One of the most memorable things I've read all last year

> _They arrived at Mike the Hog-a-Nator’s house a few months after he first
> saw them at the cardiologist’s office. One day his air conditioning stopped
> working. A musty smell seeped from the vents in his living-room floor. So he
> powered up his Shop-Vac to clear them. By the time he was done, he’d sucked
> out five gallons of ants._

Soon he and his wife were waking up to find vast, frantic networks of ants
zipping around the kitchen floor in all directions. When the picture on their
50-inch box television started flickering, Mike took off the back panel and
found the guts throbbing with ants. He got rid of the television.

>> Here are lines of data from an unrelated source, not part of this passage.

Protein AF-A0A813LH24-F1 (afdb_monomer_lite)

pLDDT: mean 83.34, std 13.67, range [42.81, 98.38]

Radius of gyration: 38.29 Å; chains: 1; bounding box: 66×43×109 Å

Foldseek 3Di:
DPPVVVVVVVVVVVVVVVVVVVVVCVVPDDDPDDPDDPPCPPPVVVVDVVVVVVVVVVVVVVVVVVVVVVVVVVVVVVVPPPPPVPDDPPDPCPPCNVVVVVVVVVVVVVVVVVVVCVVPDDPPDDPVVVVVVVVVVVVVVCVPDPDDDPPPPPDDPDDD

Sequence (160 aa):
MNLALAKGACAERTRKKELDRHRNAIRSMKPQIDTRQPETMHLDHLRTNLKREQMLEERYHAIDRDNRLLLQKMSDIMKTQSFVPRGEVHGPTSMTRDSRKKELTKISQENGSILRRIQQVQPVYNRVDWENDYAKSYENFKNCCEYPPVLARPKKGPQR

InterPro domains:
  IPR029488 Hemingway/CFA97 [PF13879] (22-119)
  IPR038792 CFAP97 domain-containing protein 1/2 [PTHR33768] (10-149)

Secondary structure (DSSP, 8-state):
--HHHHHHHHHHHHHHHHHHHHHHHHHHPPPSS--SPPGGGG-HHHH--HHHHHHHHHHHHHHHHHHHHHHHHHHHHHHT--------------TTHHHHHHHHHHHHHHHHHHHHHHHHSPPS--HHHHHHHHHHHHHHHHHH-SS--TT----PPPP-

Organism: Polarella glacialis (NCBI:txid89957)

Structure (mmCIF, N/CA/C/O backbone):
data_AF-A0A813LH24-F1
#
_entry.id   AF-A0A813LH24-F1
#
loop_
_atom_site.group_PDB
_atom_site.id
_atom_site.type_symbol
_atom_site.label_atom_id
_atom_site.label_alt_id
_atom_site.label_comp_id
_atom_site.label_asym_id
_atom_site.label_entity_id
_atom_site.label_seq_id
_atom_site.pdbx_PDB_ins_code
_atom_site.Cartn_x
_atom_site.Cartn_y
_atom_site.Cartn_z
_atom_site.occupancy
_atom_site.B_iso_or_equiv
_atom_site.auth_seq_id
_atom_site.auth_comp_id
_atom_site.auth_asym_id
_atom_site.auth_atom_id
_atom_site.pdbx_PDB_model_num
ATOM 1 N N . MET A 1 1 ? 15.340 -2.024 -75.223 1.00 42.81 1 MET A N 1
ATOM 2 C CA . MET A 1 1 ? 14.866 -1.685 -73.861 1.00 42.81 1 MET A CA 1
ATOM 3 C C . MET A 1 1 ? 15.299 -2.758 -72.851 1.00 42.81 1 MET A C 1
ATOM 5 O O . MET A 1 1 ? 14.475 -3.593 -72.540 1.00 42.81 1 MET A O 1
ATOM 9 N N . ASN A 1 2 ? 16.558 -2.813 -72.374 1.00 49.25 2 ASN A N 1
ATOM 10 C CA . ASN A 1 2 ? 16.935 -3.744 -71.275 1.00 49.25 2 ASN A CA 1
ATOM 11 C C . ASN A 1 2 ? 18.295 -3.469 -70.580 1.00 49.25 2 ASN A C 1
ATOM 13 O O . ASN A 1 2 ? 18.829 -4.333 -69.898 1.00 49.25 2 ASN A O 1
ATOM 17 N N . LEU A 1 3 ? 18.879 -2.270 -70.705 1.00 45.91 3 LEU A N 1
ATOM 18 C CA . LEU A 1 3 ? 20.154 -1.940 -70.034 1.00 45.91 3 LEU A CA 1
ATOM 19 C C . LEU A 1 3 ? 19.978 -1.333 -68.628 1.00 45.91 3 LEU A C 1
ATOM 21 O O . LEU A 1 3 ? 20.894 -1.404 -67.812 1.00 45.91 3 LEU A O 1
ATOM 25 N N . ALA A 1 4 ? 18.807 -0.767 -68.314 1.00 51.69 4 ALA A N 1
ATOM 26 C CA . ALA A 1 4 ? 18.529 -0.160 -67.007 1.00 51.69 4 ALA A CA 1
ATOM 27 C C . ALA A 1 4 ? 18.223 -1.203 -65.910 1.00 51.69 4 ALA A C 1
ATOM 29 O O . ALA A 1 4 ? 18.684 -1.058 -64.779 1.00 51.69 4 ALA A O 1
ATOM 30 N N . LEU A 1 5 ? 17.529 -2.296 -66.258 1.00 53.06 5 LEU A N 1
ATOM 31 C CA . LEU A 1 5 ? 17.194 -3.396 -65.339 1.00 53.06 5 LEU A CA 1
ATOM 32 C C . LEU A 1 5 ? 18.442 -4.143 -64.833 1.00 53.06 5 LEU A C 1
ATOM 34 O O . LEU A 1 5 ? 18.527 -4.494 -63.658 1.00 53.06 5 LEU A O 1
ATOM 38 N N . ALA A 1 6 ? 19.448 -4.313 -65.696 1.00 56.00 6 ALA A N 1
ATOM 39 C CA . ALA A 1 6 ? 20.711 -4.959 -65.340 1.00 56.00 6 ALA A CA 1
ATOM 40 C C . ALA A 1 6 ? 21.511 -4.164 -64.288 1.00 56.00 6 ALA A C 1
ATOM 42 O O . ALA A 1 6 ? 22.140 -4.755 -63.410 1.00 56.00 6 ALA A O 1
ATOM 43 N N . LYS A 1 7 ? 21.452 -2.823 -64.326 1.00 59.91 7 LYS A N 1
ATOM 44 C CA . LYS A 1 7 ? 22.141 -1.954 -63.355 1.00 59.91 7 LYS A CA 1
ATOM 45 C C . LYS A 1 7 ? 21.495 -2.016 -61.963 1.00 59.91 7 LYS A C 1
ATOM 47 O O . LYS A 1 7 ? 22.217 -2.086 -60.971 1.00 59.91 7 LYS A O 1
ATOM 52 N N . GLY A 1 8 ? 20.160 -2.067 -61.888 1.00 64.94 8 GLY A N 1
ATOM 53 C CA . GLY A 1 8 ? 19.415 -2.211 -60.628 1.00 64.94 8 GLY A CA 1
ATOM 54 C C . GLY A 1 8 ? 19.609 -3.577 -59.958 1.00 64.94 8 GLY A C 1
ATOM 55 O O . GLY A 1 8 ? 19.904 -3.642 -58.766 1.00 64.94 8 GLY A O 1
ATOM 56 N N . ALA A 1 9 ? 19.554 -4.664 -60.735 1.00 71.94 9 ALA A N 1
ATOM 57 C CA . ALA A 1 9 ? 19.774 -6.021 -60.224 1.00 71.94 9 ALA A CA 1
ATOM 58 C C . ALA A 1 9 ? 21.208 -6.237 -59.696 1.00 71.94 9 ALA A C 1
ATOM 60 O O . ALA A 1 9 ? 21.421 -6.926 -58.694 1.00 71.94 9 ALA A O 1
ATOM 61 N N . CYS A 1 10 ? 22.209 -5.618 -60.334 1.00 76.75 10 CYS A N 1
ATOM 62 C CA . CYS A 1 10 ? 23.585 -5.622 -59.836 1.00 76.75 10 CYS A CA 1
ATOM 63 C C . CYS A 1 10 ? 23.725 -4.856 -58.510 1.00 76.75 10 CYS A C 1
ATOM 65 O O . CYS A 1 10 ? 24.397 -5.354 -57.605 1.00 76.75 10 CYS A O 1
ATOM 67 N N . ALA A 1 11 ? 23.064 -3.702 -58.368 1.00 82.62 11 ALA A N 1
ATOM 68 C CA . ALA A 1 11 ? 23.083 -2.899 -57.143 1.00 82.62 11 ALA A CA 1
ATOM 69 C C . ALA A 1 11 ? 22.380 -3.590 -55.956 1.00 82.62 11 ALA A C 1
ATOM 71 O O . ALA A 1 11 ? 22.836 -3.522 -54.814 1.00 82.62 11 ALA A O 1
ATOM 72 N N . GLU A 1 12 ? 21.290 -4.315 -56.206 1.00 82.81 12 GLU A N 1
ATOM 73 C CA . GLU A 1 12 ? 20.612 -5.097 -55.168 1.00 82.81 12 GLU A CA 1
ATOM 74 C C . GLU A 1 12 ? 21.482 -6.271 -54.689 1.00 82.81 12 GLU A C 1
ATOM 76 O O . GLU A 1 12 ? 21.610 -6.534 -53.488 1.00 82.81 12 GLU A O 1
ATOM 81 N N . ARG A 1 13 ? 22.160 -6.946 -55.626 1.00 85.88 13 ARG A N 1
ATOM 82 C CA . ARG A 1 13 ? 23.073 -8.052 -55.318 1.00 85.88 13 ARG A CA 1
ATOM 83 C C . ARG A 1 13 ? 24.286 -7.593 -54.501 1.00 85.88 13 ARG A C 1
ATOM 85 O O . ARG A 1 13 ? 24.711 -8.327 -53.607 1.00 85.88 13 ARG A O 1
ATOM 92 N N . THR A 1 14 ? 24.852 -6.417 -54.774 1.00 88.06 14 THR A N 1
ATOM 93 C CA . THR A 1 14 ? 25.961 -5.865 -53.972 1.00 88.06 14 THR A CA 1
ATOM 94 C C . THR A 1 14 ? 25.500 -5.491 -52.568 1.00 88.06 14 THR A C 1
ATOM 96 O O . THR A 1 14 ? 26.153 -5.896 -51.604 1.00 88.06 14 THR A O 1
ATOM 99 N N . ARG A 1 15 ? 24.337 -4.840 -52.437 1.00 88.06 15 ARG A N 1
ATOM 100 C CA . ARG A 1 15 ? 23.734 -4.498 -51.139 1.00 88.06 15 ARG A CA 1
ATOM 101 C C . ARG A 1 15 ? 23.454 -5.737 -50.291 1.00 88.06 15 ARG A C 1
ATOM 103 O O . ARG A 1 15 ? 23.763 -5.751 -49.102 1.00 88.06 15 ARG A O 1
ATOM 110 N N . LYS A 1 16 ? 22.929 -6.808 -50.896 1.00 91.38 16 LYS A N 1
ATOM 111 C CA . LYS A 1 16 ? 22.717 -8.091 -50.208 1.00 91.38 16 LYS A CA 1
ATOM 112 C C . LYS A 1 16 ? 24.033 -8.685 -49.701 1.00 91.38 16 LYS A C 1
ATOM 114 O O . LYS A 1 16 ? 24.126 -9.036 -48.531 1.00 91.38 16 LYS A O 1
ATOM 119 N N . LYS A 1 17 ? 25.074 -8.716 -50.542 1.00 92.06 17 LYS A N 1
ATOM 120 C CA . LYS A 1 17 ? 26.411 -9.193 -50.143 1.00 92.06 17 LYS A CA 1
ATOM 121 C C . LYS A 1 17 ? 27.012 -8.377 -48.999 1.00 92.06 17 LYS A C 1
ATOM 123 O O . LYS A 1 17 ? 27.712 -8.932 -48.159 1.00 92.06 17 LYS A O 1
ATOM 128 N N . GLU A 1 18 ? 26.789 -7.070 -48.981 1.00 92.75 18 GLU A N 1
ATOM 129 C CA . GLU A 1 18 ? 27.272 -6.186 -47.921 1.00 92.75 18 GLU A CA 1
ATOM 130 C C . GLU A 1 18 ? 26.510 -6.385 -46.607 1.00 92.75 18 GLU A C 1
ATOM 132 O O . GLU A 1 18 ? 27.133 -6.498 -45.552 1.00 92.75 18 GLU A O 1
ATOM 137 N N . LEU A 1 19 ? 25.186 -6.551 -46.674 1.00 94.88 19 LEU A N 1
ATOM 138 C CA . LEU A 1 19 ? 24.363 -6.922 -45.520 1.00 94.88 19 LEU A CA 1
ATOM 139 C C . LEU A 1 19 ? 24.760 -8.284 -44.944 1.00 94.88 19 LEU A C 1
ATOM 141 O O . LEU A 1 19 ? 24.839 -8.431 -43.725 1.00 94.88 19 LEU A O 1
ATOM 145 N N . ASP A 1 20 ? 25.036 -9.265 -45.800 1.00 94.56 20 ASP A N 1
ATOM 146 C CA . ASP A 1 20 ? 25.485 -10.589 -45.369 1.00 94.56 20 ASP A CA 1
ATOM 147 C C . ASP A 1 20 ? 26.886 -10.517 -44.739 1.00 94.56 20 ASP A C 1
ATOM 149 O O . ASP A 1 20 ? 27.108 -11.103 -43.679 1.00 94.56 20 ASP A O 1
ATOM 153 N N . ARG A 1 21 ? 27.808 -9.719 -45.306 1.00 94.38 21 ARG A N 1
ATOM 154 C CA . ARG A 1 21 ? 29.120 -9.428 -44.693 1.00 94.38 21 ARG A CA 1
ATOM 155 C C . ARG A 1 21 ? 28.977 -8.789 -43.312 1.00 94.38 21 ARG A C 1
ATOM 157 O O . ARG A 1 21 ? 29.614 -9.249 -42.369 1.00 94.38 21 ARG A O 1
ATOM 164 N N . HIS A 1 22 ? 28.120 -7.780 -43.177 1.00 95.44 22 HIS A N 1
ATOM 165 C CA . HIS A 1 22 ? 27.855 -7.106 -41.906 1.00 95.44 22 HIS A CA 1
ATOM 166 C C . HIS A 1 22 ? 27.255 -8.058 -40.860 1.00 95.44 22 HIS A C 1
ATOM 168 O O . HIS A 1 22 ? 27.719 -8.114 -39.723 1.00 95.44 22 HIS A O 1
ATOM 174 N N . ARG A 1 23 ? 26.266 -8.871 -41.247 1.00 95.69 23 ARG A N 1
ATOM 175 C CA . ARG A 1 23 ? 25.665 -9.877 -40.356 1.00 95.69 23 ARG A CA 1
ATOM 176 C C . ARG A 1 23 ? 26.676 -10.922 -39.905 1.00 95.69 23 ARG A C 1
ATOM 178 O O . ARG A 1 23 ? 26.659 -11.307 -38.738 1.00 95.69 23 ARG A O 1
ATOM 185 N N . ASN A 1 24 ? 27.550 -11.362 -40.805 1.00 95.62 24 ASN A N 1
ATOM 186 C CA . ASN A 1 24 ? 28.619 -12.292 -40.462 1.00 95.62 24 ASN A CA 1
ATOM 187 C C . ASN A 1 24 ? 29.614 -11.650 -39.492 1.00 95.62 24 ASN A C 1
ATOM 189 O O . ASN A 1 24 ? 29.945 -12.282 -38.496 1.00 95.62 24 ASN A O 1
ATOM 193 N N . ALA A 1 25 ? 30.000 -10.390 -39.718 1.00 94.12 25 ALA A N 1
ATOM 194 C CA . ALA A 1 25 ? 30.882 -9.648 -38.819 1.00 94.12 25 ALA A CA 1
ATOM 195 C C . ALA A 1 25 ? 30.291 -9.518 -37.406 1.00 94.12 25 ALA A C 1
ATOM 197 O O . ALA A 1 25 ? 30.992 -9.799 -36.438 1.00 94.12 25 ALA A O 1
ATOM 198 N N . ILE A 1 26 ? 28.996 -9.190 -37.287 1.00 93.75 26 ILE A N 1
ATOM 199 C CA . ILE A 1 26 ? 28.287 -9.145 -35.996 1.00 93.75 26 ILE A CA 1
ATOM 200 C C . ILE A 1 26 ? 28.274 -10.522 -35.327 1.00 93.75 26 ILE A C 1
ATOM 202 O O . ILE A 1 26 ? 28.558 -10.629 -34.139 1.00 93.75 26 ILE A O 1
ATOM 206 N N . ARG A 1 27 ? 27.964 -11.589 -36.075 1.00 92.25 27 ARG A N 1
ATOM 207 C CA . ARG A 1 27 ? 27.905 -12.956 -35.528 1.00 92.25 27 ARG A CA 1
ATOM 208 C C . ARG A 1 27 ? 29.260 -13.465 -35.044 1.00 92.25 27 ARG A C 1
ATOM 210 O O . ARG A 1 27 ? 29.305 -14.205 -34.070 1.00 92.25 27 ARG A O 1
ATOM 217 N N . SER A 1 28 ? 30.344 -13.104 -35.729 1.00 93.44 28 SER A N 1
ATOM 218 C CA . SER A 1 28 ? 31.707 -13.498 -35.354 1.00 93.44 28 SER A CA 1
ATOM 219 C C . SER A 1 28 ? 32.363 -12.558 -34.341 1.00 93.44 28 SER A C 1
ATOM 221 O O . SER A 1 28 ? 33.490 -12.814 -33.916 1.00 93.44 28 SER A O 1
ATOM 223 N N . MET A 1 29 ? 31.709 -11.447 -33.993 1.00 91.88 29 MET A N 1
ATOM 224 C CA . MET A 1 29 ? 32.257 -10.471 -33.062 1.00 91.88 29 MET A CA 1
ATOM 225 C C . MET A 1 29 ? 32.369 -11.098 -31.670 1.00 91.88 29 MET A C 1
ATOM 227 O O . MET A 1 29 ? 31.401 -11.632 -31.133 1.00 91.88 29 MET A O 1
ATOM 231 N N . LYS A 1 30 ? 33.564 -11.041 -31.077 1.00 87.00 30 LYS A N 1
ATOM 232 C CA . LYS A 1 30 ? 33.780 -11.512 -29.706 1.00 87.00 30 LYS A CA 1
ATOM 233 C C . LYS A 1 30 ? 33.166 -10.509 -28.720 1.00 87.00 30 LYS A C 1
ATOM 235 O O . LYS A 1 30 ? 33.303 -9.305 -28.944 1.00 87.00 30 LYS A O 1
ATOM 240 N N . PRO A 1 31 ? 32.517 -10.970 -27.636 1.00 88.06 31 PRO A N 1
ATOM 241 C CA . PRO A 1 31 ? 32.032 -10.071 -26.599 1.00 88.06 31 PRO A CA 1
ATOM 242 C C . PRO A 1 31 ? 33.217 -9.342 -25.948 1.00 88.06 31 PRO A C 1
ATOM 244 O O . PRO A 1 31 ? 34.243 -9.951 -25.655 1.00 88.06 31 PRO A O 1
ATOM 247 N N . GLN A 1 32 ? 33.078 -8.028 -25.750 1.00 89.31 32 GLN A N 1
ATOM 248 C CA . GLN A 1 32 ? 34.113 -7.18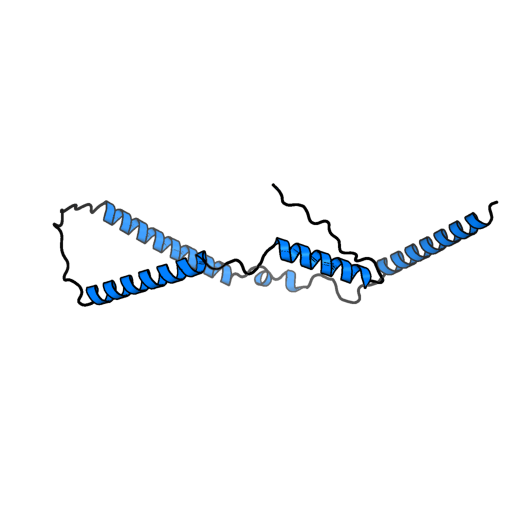3 -25.135 1.00 89.31 32 GLN A CA 1
ATOM 249 C C . GLN A 1 32 ? 34.164 -7.337 -23.605 1.00 89.31 32 GLN A C 1
ATOM 251 O O . GLN A 1 32 ? 35.177 -7.033 -22.983 1.00 89.31 32 GLN A O 1
ATOM 256 N N . ILE A 1 33 ? 33.071 -7.811 -23.009 1.00 88.25 33 ILE A N 1
ATOM 257 C CA . ILE A 1 33 ? 32.928 -8.053 -21.575 1.00 88.25 33 ILE A CA 1
ATOM 258 C C . ILE A 1 33 ? 32.685 -9.536 -21.323 1.00 88.25 33 ILE A C 1
ATOM 260 O O . ILE A 1 33 ? 32.156 -10.243 -22.187 1.00 88.25 33 ILE A O 1
ATOM 264 N N . ASP A 1 34 ? 33.054 -10.001 -20.134 1.00 86.25 34 ASP A N 1
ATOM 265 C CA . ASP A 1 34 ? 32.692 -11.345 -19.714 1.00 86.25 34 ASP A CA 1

Outside, dead ants began pooling around the base of the house in heaps so high
that they looked like discarded coffee grounds. (It’s common in Texas these
days for a person who is shown one of these heaps of dead ants to take several
seconds to realize that the solid surface he or she is scanning for ants
actually is the ants.) Mike laid out poison, generating more heaps of dead
ants. But new ants merely used those dead ants as a bridge over the poison and
kept streaming inside.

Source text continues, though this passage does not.